#### Problem requirements:
Of all the entries below, retype only the lines from the one with "ATOM 29 O O" through the one with "ATOM 89 C CA", exactly as they appear.

[Records contained in a dataset]

----------------------------------------

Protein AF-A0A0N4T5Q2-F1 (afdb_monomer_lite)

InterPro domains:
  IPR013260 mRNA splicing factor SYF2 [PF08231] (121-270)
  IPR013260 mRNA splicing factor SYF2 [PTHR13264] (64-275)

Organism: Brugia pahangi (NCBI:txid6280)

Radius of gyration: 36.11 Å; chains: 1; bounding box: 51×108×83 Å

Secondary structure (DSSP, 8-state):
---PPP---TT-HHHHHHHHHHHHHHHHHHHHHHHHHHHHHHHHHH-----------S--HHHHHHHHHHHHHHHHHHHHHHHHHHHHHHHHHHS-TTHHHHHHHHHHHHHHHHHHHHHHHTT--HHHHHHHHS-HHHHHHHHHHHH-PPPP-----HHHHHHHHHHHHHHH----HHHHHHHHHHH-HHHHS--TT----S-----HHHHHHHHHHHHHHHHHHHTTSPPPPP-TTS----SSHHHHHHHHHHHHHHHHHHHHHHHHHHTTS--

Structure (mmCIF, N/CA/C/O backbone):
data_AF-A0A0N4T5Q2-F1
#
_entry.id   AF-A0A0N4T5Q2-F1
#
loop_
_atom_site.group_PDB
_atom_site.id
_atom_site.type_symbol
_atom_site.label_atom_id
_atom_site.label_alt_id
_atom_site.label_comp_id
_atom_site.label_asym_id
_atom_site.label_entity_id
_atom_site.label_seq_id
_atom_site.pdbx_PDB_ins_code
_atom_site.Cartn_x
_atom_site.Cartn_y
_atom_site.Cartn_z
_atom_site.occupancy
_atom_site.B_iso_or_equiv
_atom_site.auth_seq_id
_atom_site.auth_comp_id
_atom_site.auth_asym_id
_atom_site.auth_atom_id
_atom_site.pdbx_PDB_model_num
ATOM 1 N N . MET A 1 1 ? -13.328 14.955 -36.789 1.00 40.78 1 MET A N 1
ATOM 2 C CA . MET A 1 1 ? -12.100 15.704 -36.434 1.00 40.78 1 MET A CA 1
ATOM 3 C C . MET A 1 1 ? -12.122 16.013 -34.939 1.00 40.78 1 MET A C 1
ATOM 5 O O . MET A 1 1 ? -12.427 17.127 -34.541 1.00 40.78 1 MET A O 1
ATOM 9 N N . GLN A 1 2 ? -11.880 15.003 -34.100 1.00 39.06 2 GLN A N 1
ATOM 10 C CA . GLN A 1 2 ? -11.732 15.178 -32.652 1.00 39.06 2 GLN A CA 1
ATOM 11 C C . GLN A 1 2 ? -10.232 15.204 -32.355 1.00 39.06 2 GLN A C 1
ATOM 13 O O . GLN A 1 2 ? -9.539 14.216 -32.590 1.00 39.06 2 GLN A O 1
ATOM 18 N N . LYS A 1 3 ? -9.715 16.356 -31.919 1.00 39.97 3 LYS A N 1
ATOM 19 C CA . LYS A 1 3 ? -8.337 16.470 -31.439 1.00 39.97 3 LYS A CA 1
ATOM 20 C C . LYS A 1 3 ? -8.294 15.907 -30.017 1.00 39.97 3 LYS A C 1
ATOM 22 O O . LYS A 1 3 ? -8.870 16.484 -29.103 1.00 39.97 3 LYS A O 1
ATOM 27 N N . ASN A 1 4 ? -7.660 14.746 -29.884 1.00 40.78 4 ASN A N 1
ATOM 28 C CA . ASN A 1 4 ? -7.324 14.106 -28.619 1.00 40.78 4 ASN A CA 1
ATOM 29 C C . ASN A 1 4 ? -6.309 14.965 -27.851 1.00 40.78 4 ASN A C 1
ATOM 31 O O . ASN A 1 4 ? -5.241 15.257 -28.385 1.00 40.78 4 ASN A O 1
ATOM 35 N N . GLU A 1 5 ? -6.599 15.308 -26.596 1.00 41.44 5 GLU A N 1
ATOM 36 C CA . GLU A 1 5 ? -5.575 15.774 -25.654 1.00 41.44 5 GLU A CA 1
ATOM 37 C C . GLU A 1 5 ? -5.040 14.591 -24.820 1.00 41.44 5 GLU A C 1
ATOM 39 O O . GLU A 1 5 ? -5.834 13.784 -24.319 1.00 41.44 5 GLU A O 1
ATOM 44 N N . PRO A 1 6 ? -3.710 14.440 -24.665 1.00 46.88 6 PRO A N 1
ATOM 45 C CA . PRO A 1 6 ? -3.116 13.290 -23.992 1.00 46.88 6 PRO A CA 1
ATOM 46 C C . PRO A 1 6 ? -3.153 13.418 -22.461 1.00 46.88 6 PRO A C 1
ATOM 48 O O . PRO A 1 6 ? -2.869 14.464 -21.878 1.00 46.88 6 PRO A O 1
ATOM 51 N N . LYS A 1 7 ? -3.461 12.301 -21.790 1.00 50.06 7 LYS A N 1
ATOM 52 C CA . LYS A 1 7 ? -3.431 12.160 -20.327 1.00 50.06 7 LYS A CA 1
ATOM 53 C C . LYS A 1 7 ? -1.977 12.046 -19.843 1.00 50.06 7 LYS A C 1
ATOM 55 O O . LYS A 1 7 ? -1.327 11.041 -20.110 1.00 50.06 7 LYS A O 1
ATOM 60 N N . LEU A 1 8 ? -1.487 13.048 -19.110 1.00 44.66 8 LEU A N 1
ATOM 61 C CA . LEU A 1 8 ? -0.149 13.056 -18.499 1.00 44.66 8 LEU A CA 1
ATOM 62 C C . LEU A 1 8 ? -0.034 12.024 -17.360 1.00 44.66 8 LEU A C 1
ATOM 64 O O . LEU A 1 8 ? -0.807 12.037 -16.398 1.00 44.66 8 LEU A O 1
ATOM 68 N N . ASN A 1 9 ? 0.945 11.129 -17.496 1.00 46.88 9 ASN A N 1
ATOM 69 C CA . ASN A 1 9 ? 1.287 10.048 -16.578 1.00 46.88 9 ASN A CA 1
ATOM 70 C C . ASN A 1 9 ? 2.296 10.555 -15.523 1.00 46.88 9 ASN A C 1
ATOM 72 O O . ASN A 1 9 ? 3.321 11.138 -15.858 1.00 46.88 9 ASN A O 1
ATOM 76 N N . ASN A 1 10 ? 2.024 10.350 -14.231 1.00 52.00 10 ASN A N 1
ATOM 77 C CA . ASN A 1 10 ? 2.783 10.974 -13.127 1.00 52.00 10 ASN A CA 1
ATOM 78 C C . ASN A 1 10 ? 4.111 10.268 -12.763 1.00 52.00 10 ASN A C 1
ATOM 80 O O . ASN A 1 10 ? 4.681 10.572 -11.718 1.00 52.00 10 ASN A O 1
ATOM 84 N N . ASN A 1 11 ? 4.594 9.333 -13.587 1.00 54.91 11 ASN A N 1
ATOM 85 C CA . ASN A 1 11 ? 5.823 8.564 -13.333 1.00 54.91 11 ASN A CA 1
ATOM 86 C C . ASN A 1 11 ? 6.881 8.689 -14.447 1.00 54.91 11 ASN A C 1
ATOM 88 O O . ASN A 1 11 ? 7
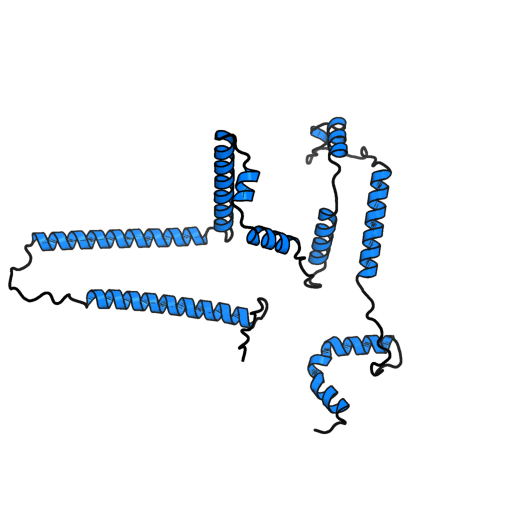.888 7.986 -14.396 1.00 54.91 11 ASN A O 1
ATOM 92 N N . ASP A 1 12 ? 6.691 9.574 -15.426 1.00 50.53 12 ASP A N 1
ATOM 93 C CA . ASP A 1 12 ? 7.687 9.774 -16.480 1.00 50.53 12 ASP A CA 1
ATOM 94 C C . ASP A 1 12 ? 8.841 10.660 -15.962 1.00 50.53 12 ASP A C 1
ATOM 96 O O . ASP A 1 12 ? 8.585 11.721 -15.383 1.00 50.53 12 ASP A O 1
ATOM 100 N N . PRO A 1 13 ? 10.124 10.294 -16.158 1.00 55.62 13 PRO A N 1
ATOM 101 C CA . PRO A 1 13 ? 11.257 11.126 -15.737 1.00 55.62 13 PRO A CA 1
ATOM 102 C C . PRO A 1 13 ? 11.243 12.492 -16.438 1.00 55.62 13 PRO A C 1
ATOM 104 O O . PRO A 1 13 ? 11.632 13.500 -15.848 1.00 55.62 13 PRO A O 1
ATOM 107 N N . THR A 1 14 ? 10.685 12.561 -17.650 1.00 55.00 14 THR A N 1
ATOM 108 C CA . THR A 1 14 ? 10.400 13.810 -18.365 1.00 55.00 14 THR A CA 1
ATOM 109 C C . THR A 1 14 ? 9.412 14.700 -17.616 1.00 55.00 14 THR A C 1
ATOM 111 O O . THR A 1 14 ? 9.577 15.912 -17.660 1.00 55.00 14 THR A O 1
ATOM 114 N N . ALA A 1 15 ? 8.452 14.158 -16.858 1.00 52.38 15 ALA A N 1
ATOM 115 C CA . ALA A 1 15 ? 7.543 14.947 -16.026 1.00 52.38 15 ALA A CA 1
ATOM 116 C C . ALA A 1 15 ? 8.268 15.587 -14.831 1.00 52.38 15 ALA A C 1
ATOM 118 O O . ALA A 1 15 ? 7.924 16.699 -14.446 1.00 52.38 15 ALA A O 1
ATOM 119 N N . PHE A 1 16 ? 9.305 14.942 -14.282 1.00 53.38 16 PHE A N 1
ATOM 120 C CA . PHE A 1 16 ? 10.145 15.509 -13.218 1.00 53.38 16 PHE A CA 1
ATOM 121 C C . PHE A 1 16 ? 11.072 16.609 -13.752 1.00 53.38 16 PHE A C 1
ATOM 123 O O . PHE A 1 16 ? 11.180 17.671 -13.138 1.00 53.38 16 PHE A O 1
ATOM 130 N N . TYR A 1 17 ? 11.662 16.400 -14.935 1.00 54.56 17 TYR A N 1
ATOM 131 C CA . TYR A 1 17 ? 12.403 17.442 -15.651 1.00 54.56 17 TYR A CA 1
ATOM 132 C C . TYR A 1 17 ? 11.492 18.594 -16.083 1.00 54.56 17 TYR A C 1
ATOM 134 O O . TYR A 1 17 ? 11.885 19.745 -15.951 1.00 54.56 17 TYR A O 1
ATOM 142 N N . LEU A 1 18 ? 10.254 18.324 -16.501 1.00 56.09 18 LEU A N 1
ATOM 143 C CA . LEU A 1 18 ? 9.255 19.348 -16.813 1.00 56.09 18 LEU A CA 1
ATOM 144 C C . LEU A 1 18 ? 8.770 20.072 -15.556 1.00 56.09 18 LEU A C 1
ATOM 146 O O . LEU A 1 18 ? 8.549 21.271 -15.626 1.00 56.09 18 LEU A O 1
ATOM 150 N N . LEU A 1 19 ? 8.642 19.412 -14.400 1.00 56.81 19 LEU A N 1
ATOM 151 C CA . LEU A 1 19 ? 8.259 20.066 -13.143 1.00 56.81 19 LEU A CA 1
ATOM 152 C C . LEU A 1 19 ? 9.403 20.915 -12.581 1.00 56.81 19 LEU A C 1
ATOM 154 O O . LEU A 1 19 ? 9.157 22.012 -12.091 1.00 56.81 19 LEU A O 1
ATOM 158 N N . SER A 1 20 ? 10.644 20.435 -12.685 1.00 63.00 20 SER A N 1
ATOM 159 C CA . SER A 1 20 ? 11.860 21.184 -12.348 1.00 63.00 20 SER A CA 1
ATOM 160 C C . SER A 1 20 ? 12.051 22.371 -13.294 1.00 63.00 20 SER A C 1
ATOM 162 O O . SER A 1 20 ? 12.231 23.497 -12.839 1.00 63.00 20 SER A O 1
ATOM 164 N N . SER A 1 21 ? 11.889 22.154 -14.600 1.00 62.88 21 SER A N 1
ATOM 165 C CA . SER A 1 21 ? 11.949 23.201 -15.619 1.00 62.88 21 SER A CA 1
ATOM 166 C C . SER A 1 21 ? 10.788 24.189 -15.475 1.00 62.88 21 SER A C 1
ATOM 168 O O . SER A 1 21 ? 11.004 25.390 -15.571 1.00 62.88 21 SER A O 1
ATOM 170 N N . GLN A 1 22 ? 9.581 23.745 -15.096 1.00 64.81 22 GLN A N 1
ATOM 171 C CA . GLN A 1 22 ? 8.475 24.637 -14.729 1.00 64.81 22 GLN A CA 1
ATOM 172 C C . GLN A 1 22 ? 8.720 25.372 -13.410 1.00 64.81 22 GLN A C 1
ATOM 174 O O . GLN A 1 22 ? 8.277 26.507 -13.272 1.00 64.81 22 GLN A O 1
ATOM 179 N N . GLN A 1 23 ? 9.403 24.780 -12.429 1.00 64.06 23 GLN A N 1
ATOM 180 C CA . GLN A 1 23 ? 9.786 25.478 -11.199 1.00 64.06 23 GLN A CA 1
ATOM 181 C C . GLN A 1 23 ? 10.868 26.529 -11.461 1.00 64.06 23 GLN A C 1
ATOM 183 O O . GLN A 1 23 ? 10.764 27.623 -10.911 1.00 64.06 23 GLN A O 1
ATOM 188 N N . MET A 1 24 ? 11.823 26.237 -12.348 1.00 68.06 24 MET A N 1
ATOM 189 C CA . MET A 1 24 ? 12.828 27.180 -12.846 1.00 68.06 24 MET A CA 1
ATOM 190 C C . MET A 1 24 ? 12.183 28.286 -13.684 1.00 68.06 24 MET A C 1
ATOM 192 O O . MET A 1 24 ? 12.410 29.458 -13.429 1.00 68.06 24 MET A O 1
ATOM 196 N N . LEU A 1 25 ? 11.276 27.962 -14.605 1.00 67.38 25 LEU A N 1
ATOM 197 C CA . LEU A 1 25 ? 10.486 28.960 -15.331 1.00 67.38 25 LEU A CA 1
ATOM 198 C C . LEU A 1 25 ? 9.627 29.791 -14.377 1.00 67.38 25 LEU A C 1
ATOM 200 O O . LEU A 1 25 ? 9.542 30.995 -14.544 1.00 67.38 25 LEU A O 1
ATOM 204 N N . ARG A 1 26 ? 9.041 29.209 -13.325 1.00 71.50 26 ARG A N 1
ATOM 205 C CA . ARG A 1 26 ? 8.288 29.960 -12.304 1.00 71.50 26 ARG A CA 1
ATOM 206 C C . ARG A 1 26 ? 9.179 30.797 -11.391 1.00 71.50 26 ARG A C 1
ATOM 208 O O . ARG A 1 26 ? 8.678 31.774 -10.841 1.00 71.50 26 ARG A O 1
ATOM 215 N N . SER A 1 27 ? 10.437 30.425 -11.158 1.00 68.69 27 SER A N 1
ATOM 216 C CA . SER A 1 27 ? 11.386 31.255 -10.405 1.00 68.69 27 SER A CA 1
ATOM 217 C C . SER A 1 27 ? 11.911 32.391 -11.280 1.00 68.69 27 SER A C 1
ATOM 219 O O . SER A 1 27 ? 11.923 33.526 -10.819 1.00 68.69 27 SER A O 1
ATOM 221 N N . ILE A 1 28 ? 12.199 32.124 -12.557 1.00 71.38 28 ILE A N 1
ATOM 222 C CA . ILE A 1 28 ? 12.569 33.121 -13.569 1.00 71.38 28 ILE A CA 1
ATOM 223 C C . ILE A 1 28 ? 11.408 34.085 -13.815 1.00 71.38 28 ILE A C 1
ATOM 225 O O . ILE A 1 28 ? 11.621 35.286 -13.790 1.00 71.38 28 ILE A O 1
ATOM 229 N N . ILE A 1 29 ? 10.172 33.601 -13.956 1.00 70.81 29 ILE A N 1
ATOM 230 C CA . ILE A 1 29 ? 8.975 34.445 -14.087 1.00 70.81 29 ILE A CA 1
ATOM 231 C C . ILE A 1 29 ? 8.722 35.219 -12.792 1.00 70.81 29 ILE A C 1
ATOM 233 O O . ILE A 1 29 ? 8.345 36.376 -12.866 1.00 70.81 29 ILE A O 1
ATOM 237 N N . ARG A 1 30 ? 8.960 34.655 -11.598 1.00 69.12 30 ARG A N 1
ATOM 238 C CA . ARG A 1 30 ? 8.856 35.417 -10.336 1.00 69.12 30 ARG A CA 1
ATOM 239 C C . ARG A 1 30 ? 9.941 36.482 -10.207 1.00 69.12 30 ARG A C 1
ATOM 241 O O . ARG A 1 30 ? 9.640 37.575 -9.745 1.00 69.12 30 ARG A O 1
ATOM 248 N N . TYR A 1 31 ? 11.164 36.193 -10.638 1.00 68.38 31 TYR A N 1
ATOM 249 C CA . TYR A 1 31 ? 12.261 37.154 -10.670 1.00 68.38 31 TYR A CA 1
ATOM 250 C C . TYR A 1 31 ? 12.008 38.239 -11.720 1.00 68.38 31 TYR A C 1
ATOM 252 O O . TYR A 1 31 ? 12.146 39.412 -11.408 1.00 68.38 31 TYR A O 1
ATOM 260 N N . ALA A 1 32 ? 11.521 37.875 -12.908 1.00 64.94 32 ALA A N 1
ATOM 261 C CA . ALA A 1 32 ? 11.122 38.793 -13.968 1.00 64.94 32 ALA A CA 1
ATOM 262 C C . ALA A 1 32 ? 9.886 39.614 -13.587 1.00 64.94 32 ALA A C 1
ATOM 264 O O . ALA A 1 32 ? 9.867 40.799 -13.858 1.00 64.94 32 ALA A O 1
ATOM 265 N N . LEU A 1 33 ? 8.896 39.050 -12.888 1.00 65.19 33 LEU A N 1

----------------------------------------

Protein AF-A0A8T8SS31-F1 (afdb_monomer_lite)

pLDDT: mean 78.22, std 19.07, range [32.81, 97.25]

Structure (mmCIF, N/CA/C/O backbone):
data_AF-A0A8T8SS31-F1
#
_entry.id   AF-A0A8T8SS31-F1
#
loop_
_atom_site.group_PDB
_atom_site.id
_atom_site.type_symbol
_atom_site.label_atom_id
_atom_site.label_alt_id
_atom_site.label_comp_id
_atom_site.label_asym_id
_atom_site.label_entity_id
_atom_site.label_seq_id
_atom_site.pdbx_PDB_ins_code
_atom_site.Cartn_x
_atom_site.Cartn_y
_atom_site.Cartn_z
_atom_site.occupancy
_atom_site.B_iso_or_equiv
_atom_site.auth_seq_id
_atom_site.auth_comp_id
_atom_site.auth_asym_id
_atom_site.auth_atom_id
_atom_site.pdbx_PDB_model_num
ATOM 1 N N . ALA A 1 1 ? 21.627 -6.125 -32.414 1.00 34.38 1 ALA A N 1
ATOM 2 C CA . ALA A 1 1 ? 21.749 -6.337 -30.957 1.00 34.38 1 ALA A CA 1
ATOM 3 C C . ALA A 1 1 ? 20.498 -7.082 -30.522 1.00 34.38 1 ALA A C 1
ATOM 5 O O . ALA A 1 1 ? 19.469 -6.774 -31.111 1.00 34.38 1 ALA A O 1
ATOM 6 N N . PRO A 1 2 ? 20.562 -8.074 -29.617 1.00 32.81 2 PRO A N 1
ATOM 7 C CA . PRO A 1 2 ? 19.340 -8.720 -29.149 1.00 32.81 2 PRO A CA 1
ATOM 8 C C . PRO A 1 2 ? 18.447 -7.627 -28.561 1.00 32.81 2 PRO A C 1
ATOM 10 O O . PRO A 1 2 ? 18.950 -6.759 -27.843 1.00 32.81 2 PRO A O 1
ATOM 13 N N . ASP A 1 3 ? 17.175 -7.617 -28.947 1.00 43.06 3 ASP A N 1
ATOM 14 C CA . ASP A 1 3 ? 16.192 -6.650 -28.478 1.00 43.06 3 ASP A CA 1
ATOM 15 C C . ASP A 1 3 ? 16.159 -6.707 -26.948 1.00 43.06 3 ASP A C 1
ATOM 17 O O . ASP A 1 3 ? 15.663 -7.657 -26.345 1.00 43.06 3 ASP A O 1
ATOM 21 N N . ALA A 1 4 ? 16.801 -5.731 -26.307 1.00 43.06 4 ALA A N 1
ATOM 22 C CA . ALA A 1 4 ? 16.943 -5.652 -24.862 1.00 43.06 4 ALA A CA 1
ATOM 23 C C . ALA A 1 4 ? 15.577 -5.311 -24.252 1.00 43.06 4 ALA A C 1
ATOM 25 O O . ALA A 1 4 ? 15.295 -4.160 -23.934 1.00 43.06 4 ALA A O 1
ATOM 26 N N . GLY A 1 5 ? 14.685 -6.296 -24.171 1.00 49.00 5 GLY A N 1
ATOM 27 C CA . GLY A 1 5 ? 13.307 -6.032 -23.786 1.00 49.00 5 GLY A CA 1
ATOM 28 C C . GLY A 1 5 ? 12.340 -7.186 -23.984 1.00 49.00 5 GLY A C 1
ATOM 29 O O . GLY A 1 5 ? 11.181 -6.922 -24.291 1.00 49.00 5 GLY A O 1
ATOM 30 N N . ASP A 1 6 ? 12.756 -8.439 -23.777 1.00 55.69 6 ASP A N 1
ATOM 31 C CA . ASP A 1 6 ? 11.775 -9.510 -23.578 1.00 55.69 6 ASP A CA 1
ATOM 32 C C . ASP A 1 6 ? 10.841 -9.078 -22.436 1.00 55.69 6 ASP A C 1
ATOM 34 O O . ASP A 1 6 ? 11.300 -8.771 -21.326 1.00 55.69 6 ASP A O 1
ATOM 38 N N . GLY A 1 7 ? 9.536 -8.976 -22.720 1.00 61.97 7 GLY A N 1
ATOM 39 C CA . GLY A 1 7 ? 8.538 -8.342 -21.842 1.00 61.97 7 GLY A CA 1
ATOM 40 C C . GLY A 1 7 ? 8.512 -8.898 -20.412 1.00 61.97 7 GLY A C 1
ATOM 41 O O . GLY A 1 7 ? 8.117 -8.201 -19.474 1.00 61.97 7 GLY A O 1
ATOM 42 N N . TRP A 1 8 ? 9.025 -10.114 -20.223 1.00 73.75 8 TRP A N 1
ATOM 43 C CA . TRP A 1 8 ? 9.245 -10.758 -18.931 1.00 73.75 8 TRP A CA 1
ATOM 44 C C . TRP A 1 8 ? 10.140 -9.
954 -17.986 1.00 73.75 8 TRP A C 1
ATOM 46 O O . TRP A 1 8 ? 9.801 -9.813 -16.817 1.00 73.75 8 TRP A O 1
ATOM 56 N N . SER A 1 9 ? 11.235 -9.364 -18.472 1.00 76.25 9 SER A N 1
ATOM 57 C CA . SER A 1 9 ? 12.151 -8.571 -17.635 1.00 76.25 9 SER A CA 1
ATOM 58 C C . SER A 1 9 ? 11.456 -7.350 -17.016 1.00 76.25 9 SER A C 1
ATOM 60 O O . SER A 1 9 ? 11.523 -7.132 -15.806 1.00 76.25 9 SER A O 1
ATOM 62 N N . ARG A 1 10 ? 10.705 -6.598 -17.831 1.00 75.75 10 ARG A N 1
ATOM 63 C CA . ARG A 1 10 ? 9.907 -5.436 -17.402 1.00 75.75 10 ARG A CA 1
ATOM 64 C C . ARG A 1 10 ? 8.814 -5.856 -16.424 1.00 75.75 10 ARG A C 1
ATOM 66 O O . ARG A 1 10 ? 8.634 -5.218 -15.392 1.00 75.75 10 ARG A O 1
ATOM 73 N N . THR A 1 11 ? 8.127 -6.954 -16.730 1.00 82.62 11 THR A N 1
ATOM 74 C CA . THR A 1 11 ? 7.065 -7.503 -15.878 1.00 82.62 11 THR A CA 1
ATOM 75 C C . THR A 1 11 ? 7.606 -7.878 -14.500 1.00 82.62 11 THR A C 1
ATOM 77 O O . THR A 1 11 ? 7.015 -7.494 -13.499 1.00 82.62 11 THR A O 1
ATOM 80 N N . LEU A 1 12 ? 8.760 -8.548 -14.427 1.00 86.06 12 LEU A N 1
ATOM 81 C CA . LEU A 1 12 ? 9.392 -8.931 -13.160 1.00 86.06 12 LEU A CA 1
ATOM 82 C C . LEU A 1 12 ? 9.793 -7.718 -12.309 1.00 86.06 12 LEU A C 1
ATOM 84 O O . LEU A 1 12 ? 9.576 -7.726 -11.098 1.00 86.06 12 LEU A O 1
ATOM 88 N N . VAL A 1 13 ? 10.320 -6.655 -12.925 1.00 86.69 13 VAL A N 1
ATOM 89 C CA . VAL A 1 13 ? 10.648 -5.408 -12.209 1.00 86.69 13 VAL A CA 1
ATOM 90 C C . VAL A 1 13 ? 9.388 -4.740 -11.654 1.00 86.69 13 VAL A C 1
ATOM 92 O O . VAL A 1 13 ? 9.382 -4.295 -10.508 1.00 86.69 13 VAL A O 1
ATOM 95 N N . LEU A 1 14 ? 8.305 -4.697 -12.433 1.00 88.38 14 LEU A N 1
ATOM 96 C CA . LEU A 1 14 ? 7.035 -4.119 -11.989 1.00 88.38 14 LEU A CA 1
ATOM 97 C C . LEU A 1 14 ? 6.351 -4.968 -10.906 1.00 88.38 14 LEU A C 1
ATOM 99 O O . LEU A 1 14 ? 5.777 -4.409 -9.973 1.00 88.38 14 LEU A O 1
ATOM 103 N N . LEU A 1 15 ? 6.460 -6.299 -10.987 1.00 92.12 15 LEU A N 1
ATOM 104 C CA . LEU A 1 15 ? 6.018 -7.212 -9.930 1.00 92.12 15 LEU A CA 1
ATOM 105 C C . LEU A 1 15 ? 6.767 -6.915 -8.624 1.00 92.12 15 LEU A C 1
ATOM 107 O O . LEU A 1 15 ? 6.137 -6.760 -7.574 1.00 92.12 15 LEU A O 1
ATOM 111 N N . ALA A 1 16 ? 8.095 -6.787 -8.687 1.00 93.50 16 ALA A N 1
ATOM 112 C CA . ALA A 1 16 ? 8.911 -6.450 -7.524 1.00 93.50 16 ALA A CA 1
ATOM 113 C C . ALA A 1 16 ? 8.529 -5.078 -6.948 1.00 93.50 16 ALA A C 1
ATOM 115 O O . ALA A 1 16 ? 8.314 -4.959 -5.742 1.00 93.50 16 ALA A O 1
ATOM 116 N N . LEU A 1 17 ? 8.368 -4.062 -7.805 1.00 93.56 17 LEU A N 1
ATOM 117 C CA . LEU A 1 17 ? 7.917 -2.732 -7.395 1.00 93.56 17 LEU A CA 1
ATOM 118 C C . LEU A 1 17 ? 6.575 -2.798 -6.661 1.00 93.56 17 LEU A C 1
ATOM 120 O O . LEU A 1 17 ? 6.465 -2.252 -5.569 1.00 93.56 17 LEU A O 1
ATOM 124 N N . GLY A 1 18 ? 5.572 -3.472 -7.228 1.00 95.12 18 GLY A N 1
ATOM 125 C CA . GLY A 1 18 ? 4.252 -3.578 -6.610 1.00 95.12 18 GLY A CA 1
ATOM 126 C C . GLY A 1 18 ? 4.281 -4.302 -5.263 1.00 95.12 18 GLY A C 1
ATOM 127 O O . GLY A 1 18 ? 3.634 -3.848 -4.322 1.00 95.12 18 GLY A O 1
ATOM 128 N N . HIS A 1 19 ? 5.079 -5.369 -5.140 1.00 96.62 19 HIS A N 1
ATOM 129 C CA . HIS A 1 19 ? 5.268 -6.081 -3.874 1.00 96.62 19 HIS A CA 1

----------------------------------------

#### Answer space:
ATOM 29 O O . GLY A 1 5 ? 11.181 -6.922 -24.291 1.00 49.00 5 GLY A O 1
ATOM 30 N N . ASP A 1 6 ? 12.756 -8.439 -23.777 1.00 55.69 6 ASP A N 1
ATOM 31 C CA . ASP A 1 6 ? 11.775 -9.510 -23.578 1.00 55.69 6 ASP A CA 1
ATOM 32 C C . ASP A 1 6 ? 10.841 -9.078 -22.436 1.00 55.69 6 ASP A C 1
ATOM 34 O O . ASP A 1 6 ? 11.300 -8.771 -21.326 1.00 55.69 6 ASP A O 1
ATOM 38 N N . GLY A 1 7 ? 9.536 -8.976 -22.720 1.00 61.97 7 GLY A N 1
ATOM 39 C CA . GLY A 1 7 ? 8.538 -8.342 -21.842 1.00 61.97 7 GLY A CA 1
ATOM 40 C C . GLY A 1 7 ? 8.512 -8.898 -20.412 1.00 61.97 7 GLY A C 1
ATOM 41 O O . GLY A 1 7 ? 8.117 -8.201 -19.474 1.00 61.97 7 GLY A O 1
ATOM 42 N N . TRP A 1 8 ? 9.025 -10.114 -20.223 1.00 73.75 8 TRP A N 1
ATOM 43 C CA . TRP A 1 8 ? 9.245 -10.758 -18.931 1.00 73.75 8 TRP A CA 1
ATOM 44 C C . TRP A 1 8 ? 10.140 -9.
954 -17.986 1.00 73.75 8 TRP A C 1
ATOM 46 O O . TRP A 1 8 ? 9.801 -9.813 -16.817 1.00 73.75 8 TRP A O 1
ATOM 56 N N . SER A 1 9 ? 11.235 -9.364 -18.472 1.00 76.25 9 SER A N 1
ATOM 57 C CA . SER A 1 9 ? 12.151 -8.571 -17.635 1.00 76.25 9 SER A CA 1
ATOM 58 C C . SER A 1 9 ? 11.456 -7.350 -17.016 1.00 76.25 9 SER A C 1
ATOM 60 O O . SER A 1 9 ? 11.523 -7.132 -15.806 1.00 76.25 9 SER A O 1
ATOM 62 N N . ARG A 1 10 ? 10.705 -6.598 -17.831 1.00 75.75 10 ARG A N 1
ATOM 63 C CA . ARG A 1 10 ? 9.907 -5.436 -17.402 1.00 75.75 10 ARG A CA 1
ATOM 64 C C . ARG A 1 10 ? 8.814 -5.856 -16.424 1.00 75.75 10 ARG A C 1
ATOM 66 O O . ARG A 1 10 ? 8.634 -5.218 -15.392 1.00 75.75 10 ARG A O 1
ATOM 73 N N . THR A 1 11 ? 8.127 -6.954 -16.730 1.00 82.62 11 THR A N 1
ATOM 74 C CA . THR A 1 11 ? 7.065 -7.503 -15.878 1.00 82.62 11 THR A CA 1
ATOM 75 C C . THR A 1 11 ? 7.606 -7.878 -14.500 1.00 82.62 11 THR A C 1
ATOM 77 O O . THR A 1 11 ? 7.015 -7.494 -13.499 1.00 82.62 11 THR A O 1
ATOM 80 N N . LEU A 1 12 ? 8.760 -8.548 -14.427 1.00 86.06 12 LEU A N 1
ATOM 81 C CA . LEU A 1 12 ? 9.392 -8.931 -13.160 1.00 86.06 12 LEU A CA 1
ATOM 82 C C . LEU A 1 12 ? 9.793 -7.718 -12.309 1.00 86.06 12 LEU A C 1
ATOM 84 O O . LEU A 1 12 ? 9.576 -7.726 -11.098 1.00 86.06 12 LEU A O 1
ATOM 88 N N . VAL A 1 13 ? 10.320 -6.655 -12.925 1.00 86.69 13 VAL A N 1
ATOM 89 C CA . VAL A 1 13 ? 10.648 -5.408 -12.209 1.00 86.69 13 VAL A CA 1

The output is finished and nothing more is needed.